Examining the simulation-to-reality gap of a wheel loader digging in deformable terrain
Koji Aoshima, Martin Servin
TL;DR
This study quantifies the sim-to-real gap for a full-system wheel loader operating in deformable soil by comparing field measurements with eight fidelity levels of DEM and multiscale terrain simulators. The results show a typical sim-to-real error around $10\%$, with the reduced multiscale G models delivering near real-time performance and sometimes outperforming full DEM in realism. A force-based controller trained in a fast simulator transfers with modest loss to higher-fidelity domains, indicating limited domain sensitivity and useful predictivity for calibration.
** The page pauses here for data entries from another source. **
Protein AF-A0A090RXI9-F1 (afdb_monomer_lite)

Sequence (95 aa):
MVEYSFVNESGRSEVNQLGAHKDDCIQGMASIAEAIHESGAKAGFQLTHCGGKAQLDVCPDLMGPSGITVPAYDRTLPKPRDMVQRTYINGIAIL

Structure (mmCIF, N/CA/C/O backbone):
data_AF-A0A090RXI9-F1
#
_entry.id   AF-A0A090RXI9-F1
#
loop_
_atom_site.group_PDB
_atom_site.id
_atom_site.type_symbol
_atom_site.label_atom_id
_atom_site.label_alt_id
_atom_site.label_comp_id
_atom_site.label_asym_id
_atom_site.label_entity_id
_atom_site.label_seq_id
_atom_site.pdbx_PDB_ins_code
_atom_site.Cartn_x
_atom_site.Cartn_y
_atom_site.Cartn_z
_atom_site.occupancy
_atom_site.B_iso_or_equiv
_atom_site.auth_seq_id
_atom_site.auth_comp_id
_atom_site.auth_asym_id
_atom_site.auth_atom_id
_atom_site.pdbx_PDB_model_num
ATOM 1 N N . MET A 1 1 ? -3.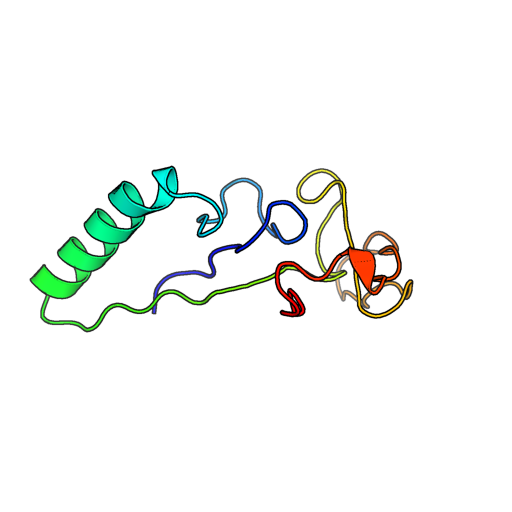105 -4.033 14.037 1.00 78.81 1 MET A N 1
ATOM 2 C CA . MET A 1 1 ? -2.547 -3.469 12.792 1.00 78.81 1 MET A CA 1
ATOM 3 C C . MET A 1 1 ? -3.207 -4.209 11.648 1.00 78.81 1 MET A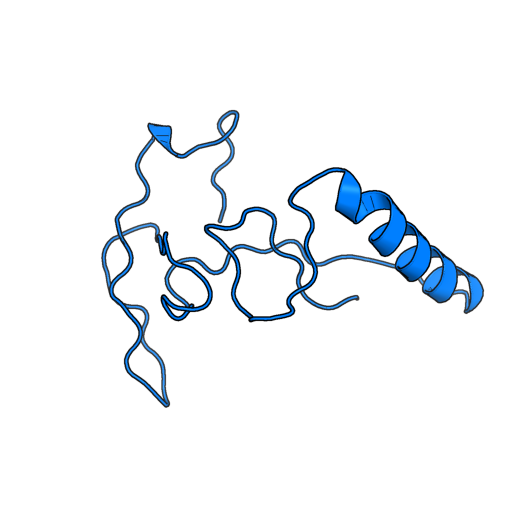 C 1
ATOM 5 O O . MET A 1 1 ? -3.223 -5.433 11.698 1.00 78.81 1 MET A O 1
ATOM 9 N N . VAL A 1 2 ? -3.816 -3.487 10.715 1.00 91.06 2 VAL A N 1
ATOM 10 C CA . VAL A 1 2 ? -4.389 -4.044 9.480 1.00 91.06 2 VAL A CA 1
ATOM 11 C C . VAL A 1 2 ? -3.246 -4.305 8.489 1.00 91.06 2 VAL A C 1
ATOM 13 O O . VAL A 1 2 ? -2.142 -3.792 8.683 1.00 91.06 2 VAL A O 1
ATOM 16 N N . GLU A 1 3 ? -3.477 -5.115 7.456 1.00 93.56 3 GLU A N 1
ATOM 17 C CA . GLU A 1 3 ? -2.530 -5.250 6.344 1.00 93.56 3 GLU A CA 1
ATOM 18 C C . GLU A 1 3 ? -2.162 -3.892 5.714 1.00 93.56 3 GLU A C 1
ATOM 20 O O . GLU A 1 3 ? -2.801 -2.857 5.944 1.00 93.56 3 GLU A O 1
ATOM 25 N N . TYR A 1 4 ? -1.105 -3.893 4.907 1.00 94.88 4 TYR A N 1
ATOM 26 C CA . TYR A 1 4 ? -0.618 -2.690 4.255 1.00 94.88 4 TYR A CA 1
ATOM 27 C C . TYR A 1 4 ? -1.541 -2.236 3.125 1.00 94.88 4 TYR A C 1
ATOM 29 O O . TYR A 1 4 ? -1.911 -3.004 2.241 1.00 94.88 4 TYR A O 1
ATOM 37 N N . SER A 1 5 ? -1.868 -0.948 3.125 1.00 96.50 5 SER A N 1
ATOM 38 C CA . SER A 1 5 ? -2.748 -0.308 2.154 1.00 96.50 5 SER A CA 1
ATOM 39 C C . SER A 1 5 ? -1.958 0.626 1.243 1.00 96.50 5 SER A C 1
ATOM 41 O O . SER A 1 5 ? -1.162 1.438 1.727 1.00 96.50 5 SER A O 1
ATOM 43 N N . PHE A 1 6 ? -2.145 0.512 -0.070 1.00 96.31 6 PHE A N 1
ATOM 44 C CA . PHE A 1 6 ? -1.403 1.336 -1.025 1.00 96.31 6 PHE A CA 1
ATOM 45 C C . PHE A 1 6 ? -2.022 2.732 -1.138 1.00 96.31 6 PHE A C 1
ATOM 47 O O . PHE A 1 6 ? -3.245 2.887 -1.192 1.00 96.31 6 PHE A O 1
ATOM 54 N N . VAL A 1 7 ? -1.174 3.757 -1.189 1.00 95.50 7 VAL A N 1
ATOM 55 C CA . VAL A 1 7 ? -1.607 5.167 -1.270 1.00 95.50 7 VAL A CA 1
ATOM 56 C C . VAL A 1 7 ? -1.756 5.675 -2.706 1.00 95.50 7 VAL A C 1
ATOM 58 O O . VAL A 1 7 ? -2.350 6.723 -2.938 1.00 95.50 7 VAL A O 1
ATOM 61 N N . ASN A 1 8 ? -1.217 4.941 -3.681 1.00 93.94 8 ASN A N 1
ATOM 62 C CA . ASN A 1 8 ? -1.322 5.241 -5.105 1.00 93.94 8 ASN A CA 1
ATOM 63 C C . ASN A 1 8 ? -1.229 3.950 -5.927 1.00 93.94 8 ASN A C 1
ATOM 65 O O . ASN A 1 8 ? -0.539 3.017 -5.518 1.00 93.94 8 ASN A O 1
ATOM 69 N N . GLU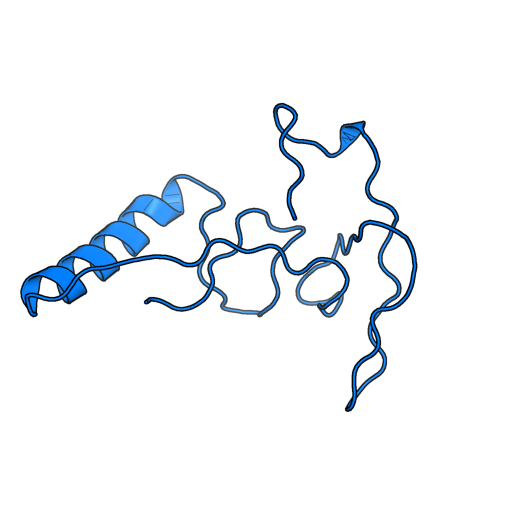 A 1 9 ? -1.881 3.905 -7.088 1.00 93.94 9 GLU A N 1
ATOM 70 C CA . GLU A 1 9 ? -1.808 2.759 -8.003 1.00 93.94 9 GLU A CA 1
ATOM 71 C C . GLU A 1 9 ? -0.372 2.463 -8.474 1.00 93.94 9 GLU A C 1
ATOM 73 O O . GLU A 1 9 ? -0.021 1.298 -8.636 1.00 93.94 9 GLU A O 1
ATOM 78 N N . SER A 1 10 ? 0.504 3.476 -8.580 1.00 93.06 10 SER A N 1
ATOM 79 C CA . SER A 1 10 ? 1.949 3.294 -8.846 1.00 93.06 10 SER A CA 1
ATOM 80 C C . SER A 1 10 ? 2.718 2.608 -7.706 1.00 93.06 10 SER A C 1
ATOM 82 O O . SER A 1 10 ? 3.925 2.389 -7.799 1.00 93.06 10 SER A O 1
ATOM 84 N N . GLY A 1 11 ? 2.029 2.310 -6.606 1.00 94.62 11 GLY A N 1
ATOM 85 C CA . GLY A 1 11 ? 2.568 1.733 -5.384 1.00 94.62 11 GLY A CA 1
ATOM 86 C C . GLY A 1 11 ? 1.883 0.451 -4.942 1.00 94.62 11 GLY A C 1
ATOM 87 O O . GLY A 1 11 ? 2.123 0.026 -3.812 1.00 94.62 11 GLY A O 1
ATOM 88 N N . ARG A 1 12 ? 1.006 -0.134 -5.765 1.00 96.56 12 ARG A N 1
ATOM 89 C CA . ARG A 1 12 ? 0.300 -1.374 -5.430 1.00 96.56 12 ARG A CA 1
ATOM 90 C C . ARG A 1 12 ? 1.261 -2.565 -5.500 1.00 96.56 12 ARG A C 1
ATOM 92 O O . ARG A 1 12 ? 1.977 -2.738 -6.479 1.00 96.56 12 ARG A O 1
ATOM 99 N N . SER A 1 13 ? 1.262 -3.400 -4.468 1.00 95.81 13 SER A N 1
ATOM 100 C CA . SER A 1 13 ? 2.135 -4.576 -4.359 1.00 95.81 13 SER A CA 1
ATOM 101 C C . SER A 1 13 ? 1.418 -5.893 -4.639 1.00 95.81 13 SER A C 1
ATOM 103 O O . SER A 1 13 ? 2.077 -6.839 -5.055 1.00 95.81 13 SER A O 1
ATOM 105 N N . GLU A 1 14 ? 0.093 -5.966 -4.443 1.00 95.88 14 GLU A N 1
ATOM 106 C CA . GLU A 1 14 ? -0.684 -7.210 -4.585 1.00 95.88 14 GLU A CA 1
ATOM 107 C C . GLU A 1 14 ? -2.005 -7.011 -5.362 1.00 95.88 14 GLU A C 1
ATOM 109 O O . GLU A 1 14 ? -2.634 -5.951 -5.287 1.00 95.88 14 GLU A O 1
ATOM 114 N N . VAL A 1 15 ? -2.475 -8.056 -6.062 1.00 93.94 15 VAL A N 1
ATOM 115 C CA . VAL A 1 15 ? -3.685 -8.038 -6.927 1.00 93.94 15 VAL A CA 1
ATOM 116 C C . VAL A 1 15 ? -4.959 -7.612 -6.176 1.00 93.94 15 VAL A C 1
ATOM 118 O O . VAL A 1 15 ? -5.827 -6.967 -6.756 1.00 93.94 15 VAL A O 1
ATOM 121 N N . ASN A 1 16 ? -5.054 -7.901 -4.875 1.00 94.81 16 ASN A N 1
ATOM 122 C CA . ASN A 1 16 ? -6.213 -7.577 -4.030 1.00 94.81 16 ASN A CA 1
ATOM 123 C C . ASN A 1 16 ? -5.832 -6.758 -2.790 1.00 94.81 16 ASN A C 1
ATOM 125 O O . ASN A 1 16 ? -6.512 -6.828 -1.769 1.00 94.81 16 ASN A O 1
ATOM 129 N N . GLN A 1 17 ? -4.730 -6.010 -2.860 1.00 96.31 17 GLN A N 1
ATOM 130 C CA . GLN A 1 17 ? -4.281 -5.191 -1.739 1.00 96.31 17 GLN A CA 1
ATOM 131 C C . GLN A 1 17 ? -5.349 -4.160 -1.339 1.00 96.31 17 GLN A C 1
ATOM 133 O O . GLN A 1 17 ? -5.993 -3.563 -2.208 1.00 96.31 17 GLN A O 1
ATOM 138 N N . LEU A 1 18 ? -5.499 -3.895 -0.037 1.00 96.94 18 LEU A N 1
ATOM 139 C CA . LEU A 1 18 ? -6.316 -2.775 0.431 1.00 96.94 18 LEU A CA 1
ATOM 140 C C . LEU A 1 18 ? -5.809 -1.444 -0.139 1.00 96.94 18 LEU A C 1
ATOM 142 O O . LEU A 1 18 ? -4.608 -1.186 -0.214 1.00 96.94 18 LEU A O 1
ATOM 146 N N . GLY A 1 19 ? -6.743 -0.582 -0.531 1.00 96.12 19 GLY A N 1
ATOM 147 C CA . GLY A 1 19 ? -6.445 0.753 -1.035 1.00 96.12 19 GLY A CA 1
ATOM 148 C C . GLY A 1 19 ? -6.668 1.830 0.021 1.00 96.12 19 GLY A C 1
ATOM 149 O O . GLY A 1 19 ? -7.638 1.776 0.769 1.00 96.12 19 GLY A O 1
ATOM 150 N N . ALA A 1 20 ? -5.802 2.840 0.014 1.00 96.31 20 ALA A N 1
ATOM 151 C CA . ALA A 1 20 ? -5.963 4.121 0.703 1.00 96.31 20 ALA A CA 1
ATOM 152 C C . ALA A 1 20 ? -5.669 5.283 -0.273 1.00 96.31 20 ALA A C 1
ATOM 154 O O . ALA A 1 20 ? -5.025 6.266 0.082 1.00 96.31 20 ALA A O 1
ATOM 155 N N . HIS A 1 21 ? -6.084 5.121 -1.535 1.00 95.19 21 HIS A N 1
ATOM 156 C CA . HIS A 1 21 ? -5.683 5.958 -2.675 1.00 95.19 21 HIS A CA 1
ATOM 157 C C . HIS A 1 21 ? -6.813 6.844 -3.229 1.00 95.19 21 HIS A C 1
ATOM 159 O O . HIS A 1 21 ? -6.561 7.681 -4.094 1.00 95.19 21 HIS A O 1
ATOM 165 N N . LYS A 1 22 ? -8.060 6.647 -2.778 1.00 96.12 22 LYS A N 1
ATOM 166 C CA . LYS A 1 22 ? -9.235 7.430 -3.191 1.00 96.12 22 LYS A CA 1
ATOM 167 C C . LYS A 1 22 ? -10.329 7.405 -2.125 1.00 96.12 22 LYS A C 1
ATOM 169 O O . LYS A 1 22 ? -10.379 6.479 -1.318 1.00 96.12 22 LYS A O 1
ATOM 174 N N . ASP A 1 23 ? -11.236 8.375 -2.173 1.00 97.94 23 ASP A N 1
ATOM 175 C CA . ASP A 1 23 ? -12.302 8.535 -1.174 1.00 97.94 23 ASP A CA 1
ATOM 176 C C . ASP A 1 23 ? -13.259 7.337 -1.100 1.00 97.94 23 ASP A C 1
ATOM 178 O O . ASP A 1 23 ? -13.741 7.005 -0.020 1.00 97.94 23 ASP A O 1
ATOM 182 N N . ASP A 1 24 ? -13.462 6.606 -2.201 1.00 97.62 24 ASP A N 1
ATOM 183 C CA . ASP A 1 24 ? -14.273 5.378 -2.199 1.00 97.62 24 ASP A CA 1
ATOM 184 C C . ASP A 1 24 ? -13.741 4.314 -1.216 1.00 97.62 24 ASP A C 1
ATOM 186 O O . ASP A 1 24 ? -14.486 3.442 -0.769 1.00 97.62 24 ASP A O 1
ATOM 190 N N . CYS A 1 25 ? -12.452 4.366 -0.860 1.00 97.56 25 CYS A N 1
ATOM 191 C CA . CYS A 1 25 ? -11.859 3.469 0.131 1.00 97.56 25 CYS A CA 1
ATOM 192 C C . CYS A 1 25 ? -12.356 3.758 1.558 1.00 97.56 25 CYS A C 1
ATOM 194 O O . CYS A 1 25 ? -12.358 2.851 2.391 1.00 97.56 25 CYS A O 1
ATOM 196 N N . ILE A 1 26 ? -12.804 4.987 1.849 1.00 97.75 26 ILE A N 1
ATOM 197 C CA . ILE A 1 26 ? -13.143 5.449 3.204 1.00 97.75 26 ILE A CA 1
ATOM 198 C C . ILE A 1 26 ? -14.241 4.586 3.821 1.00 97.75 26 ILE A C 1
ATOM 200 O O . ILE A 1 26 ? -14.111 4.178 4.972 1.00 97.75 26 ILE A O 1
ATOM 204 N N . GLN A 1 27 ? -15.292 4.253 3.065 1.00 98.31 27 GLN A N 1
ATOM 205 C CA . GLN A 1 27 ? -16.400 3.447 3.587 1.00 98.31 27 GLN A CA 1
ATOM 206 C C . GLN A 1 27 ? -15.934 2.044 4.016 1.00 98.31 27 GLN A C 1
ATOM 208 O O . GLN A 1 27 ? -16.284 1.568 5.099 1.00 98.31 27 GLN A O 1
ATOM 213 N N . GLY A 1 28 ? -15.115 1.386 3.190 1.00 97.25 28 GLY A N 1
ATOM 214 C CA . GLY A 1 28 ? -14.555 0.070 3.508 1.00 97.25 28 GLY A CA 1
ATOM 215 C C . GLY A 1 28 ? -13.592 0.123 4.695 1.00 97.25 28 GLY A C 1
ATOM 216 O O . GLY A 1 28 ? -13.691 -0.687 5.616 1.00 97.25 28 GLY A O 1
ATOM 217 N N . MET A 1 29 ? -12.706 1.122 4.724 1.00 97.19 29 MET A N 1
ATOM 218 C CA . MET A 1 29 ? -11.766 1.329 5.830 1.00 97.19 29 MET A CA 1
ATOM 219 C C . MET A 1 29 ? -12.482 1.622 7.153 1.00 97.19 29 MET A C 1
ATOM 221 O O . MET A 1 29 ? -12.086 1.087 8.188 1.00 97.19 29 MET A O 1
ATOM 225 N N . ALA A 1 30 ? -13.547 2.429 7.123 1.00 97.81 30 ALA A N 1
ATOM 226 C CA . ALA A 1 30 ? -14.372 2.724 8.291 1.00 97.81 30 ALA A CA 1
ATOM 227 C C . ALA A 1 30 ? -15.028 1.454 8.843 1.00 97.81 30 ALA A C 1
ATOM 229 O O . ALA A 1 30 ? -14.950 1.215 10.043 1.00 97.81 30 ALA A O 1
ATOM 230 N N . SER A 1 31 ? -15.566 0.603 7.964 1.00 98.25 31 SER A N 1
ATOM 231 C CA . SER A 1 31 ? -16.188 -0.671 8.355 1.00 98.25 31 SER A CA 1
ATOM 232 C C . SER A 1 31 ? -15.186 -1.612 9.044 1.00 98.25 31 SER A C 1
ATOM 234 O O . SER A 1 31 ? -15.497 -2.237 10.054 1.00 98.25 31 SER A O 1
ATOM 236 N N . ILE A 1 32 ? -13.948 -1.684 8.538 1.00 97.44 32 ILE A N 1
ATOM 237 C CA . ILE A 1 32 ? -12.870 -2.470 9.164 1.00 97.44 32 ILE A CA 1
ATOM 238 C C . ILE A 1 32 ? -12.497 -1.889 10.533 1.00 97.44 32 ILE A C 1
ATOM 240 O O . ILE A 1 32 ? -12.335 -2.630 11.502 1.00 97.44 32 ILE A O 1
ATOM 244 N N . ALA A 1 33 ? -12.336 -0.567 10.621 1.00 97.56 33 ALA A N 1
ATOM 245 C CA . ALA A 1 33 ? -11.984 0.096 11.871 1.00 97.56 33 ALA A CA 1
ATOM 246 C C . ALA A 1 33 ? -13.075 -0.085 12.936 1.00 97.56 33 ALA A C 1
ATOM 248 O O . ALA A 1 33 ? -12.749 -0.349 14.091 1.00 97.56 33 ALA A O 1
ATOM 249 N N . GLU A 1 34 ? -14.347 0.016 12.546 1.00 98.38 34 GLU A N 1
ATOM 250 C CA . GLU A 1 34 ? -15.503 -0.214 13.412 1.00 98.38 34 GLU A CA 1
ATOM 251 C C . GLU A 1 34 ? -15.493 -1.632 13.984 1.00 98.38 34 GLU A C 1
ATOM 253 O O . GLU A 1 34 ? -15.458 -1.778 15.203 1.00 98.38 34 GLU A O 1
ATOM 258 N N . ALA A 1 35 ? -15.359 -2.661 13.142 1.00 98.19 35 ALA A N 1
ATOM 259 C CA . ALA A 1 35 ? -15.290 -4.053 13.595 1.00 98.19 35 ALA A CA 1
ATOM 260 C C . ALA A 1 35 ? -14.135 -4.315 14.587 1.00 98.19 35 ALA A C 1
ATOM 262 O O . ALA A 1 35 ? -14.271 -5.086 15.538 1.00 98.19 35 ALA A O 1
ATOM 263 N N . ILE A 1 36 ? -12.983 -3.657 14.405 1.00 98.06 36 ILE A N 1
ATOM 264 C CA . ILE A 1 36 ? -11.853 -3.745 15.349 1.00 98.06 36 ILE A CA 1
ATOM 265 C C . ILE A 1 36 ? -12.175 -3.022 16.665 1.00 98.06 36 ILE A C 1
ATOM 267 O O . ILE A 1 36 ? -11.819 -3.495 17.746 1.00 98.06 36 ILE A O 1
ATOM 271 N N . HIS A 1 37 ? -12.826 -1.861 16.599 1.00 98.19 37 HIS A N 1
ATOM 272 C CA . HIS A 1 37 ? -13.223 -1.111 17.788 1.00 98.19 37 HIS A CA 1
ATOM 273 C C . HIS A 1 37 ? -14.313 -1.829 18.594 1.00 98.19 37 HIS A C 1
ATOM 275 O O . HIS A 1 37 ? -14.265 -1.785 19.823 1.00 98.19 37 HIS A O 1
ATOM 281 N N . GLU A 1 38 ? -15.240 -2.536 17.941 1.00 98.44 38 GLU A N 1
ATOM 282 C CA . GLU A 1 38 ? -16.262 -3.371 18.592 1.00 98.44 38 GLU A CA 1
ATOM 283 C C . GLU A 1 38 ? -15.645 -4.470 19.467 1.00 98.44 38 GLU A C 1
ATOM 285 O O . GLU A 1 38 ? -16.200 -4.824 20.507 1.00 98.44 38 GLU A O 1
ATOM 290 N N . SER A 1 39 ? -14.450 -4.958 19.118 1.00 97.44 39 SER A N 1
ATOM 291 C CA . SER A 1 39 ? -13.702 -5.910 19.945 1.00 97.44 39 SER A CA 1
ATOM 292 C C . SER A 1 39 ? -12.898 -5.250 21.080 1.00 97.44 39 SER A C 1
ATOM 294 O O . SER A 1 39 ? -12.098 -5.920 21.736 1.00 97.44 39 SER A O 1
ATOM 296 N N . GLY A 1 40 ? -13.023 -3.933 21.282 1.00 98.06 40 GLY A N 1
ATOM 297 C CA . GLY A 1 40 ? -12.266 -3.154 22.270 1.00 98.06 40 GLY A CA 1
ATOM 298 C C . GLY A 1 40 ? -10.799 -2.890 21.905 1.00 98.06 40 GLY A C 1
ATOM 299 O O . GLY A 1 40 ? -10.048 -2.357 22.727 1.00 98.06 40 GLY A O 1
ATOM 300 N N . ALA A 1 41 ? -10.364 -3.250 20.694 1.00 98.25 41 ALA A N 1
ATOM 301 C CA . ALA A 1 41 ? -8.990 -3.063 20.235 1.00 98.25 41 ALA A CA 1
ATOM 302 C C . ALA A 1 41 ? -8.780 -1.683 19.580 1.00 98.25 41 ALA A C 1
ATOM 304 O O . ALA A 1 41 ? -9.716 -0.915 19.374 1.00 98.25 41 ALA A O 1
ATOM 305 N N . LYS A 1 42 ? -7.525 -1.339 19.257 1.00 97.50 42 LYS A N 1
ATOM 306 C CA . LYS A 1 42 ? -7.178 -0.134 18.482 1.00 97.50 42 LYS A CA 1
ATOM 307 C C . LYS A 1 42 ? -6.882 -0.504 17.031 1.00 97.50 42 LYS A C 1
ATOM 309 O O . LYS A 1 42 ? -6.093 -1.416 16.772 1.00 97.50 42 LYS A O 1
ATOM 314 N N . ALA A 1 43 ? -7.484 0.226 16.097 1.00 96.31 43 ALA A N 1
ATOM 315 C CA . ALA A 1 43 ? -7.248 0.060 14.670 1.00 96.31 43 ALA A CA 1
ATOM 316 C C . ALA A 1 43 ? -6.083 0.936 14.183 1.00 96.31 43 ALA A C 1
ATOM 318 O O . ALA A 1 43 ? -5.853 2.037 14.680 1.00 96.31 43 ALA A O 1
ATOM 319 N N . GLY A 1 44 ? -5.354 0.441 13.185 1.00 95.12 44 GLY A N 1
ATOM 320 C CA . GLY A 1 44 ? -4.296 1.182 12.506 1.00 95.12 44 GLY A CA 1
ATOM 321 C C . GLY A 1 44 ? -4.043 0.576 11.134 1.00 95.12 44 GLY A C 1
ATOM 322 O O . GLY A 1 44 ? -3.909 -0.645 11.030 1.00 95.12 44 GLY A O 1
ATOM 323 N N . PHE A 1 45 ? -4.000 1.428 10.112 1.00 94.19 45 PHE A N 1
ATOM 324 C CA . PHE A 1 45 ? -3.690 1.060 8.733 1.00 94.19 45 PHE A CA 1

The findings imply that most discrepancies stem from model errors rather than numerical issues, and that co-simulation-based multiscale terrain models can achieve substantial speedups without a large accuracy penalty. Practical implications include guiding simulator design and calibration strategies to enable reliable training data and transferable autonomous control for earthmoving tasks.
Abstract
We investigate how well a physics-based simulator can replicate a real wheel loader performing bucket filling in a pile of soil. The comparison is made using field test time series of the vehicle motion and actuation forces, loaded mass, and total work. The vehicle was modeled as a rigid multibody system with frictional contacts, driveline, and linear actuators. For the soil, we tested discrete element models of different resolutions, with and without multiscale acceleration. The spatio-temporal resolution ranged between 50-400 mm and 2-500 ms, and the computational speed was between 1/10,000 to 5 times faster than real-time. The simulation-to-reality gap was found to be around 10% and exhibited a weak dependence on the level of fidelity, e.g., compatible with real-time simulation. Furthermore, the sensitivity of an optimized force feedback controller under transfer between different simulation domains was investigated. The domain bias was observed to cause a performance reduction of 5% despite the domain gap being about 15%.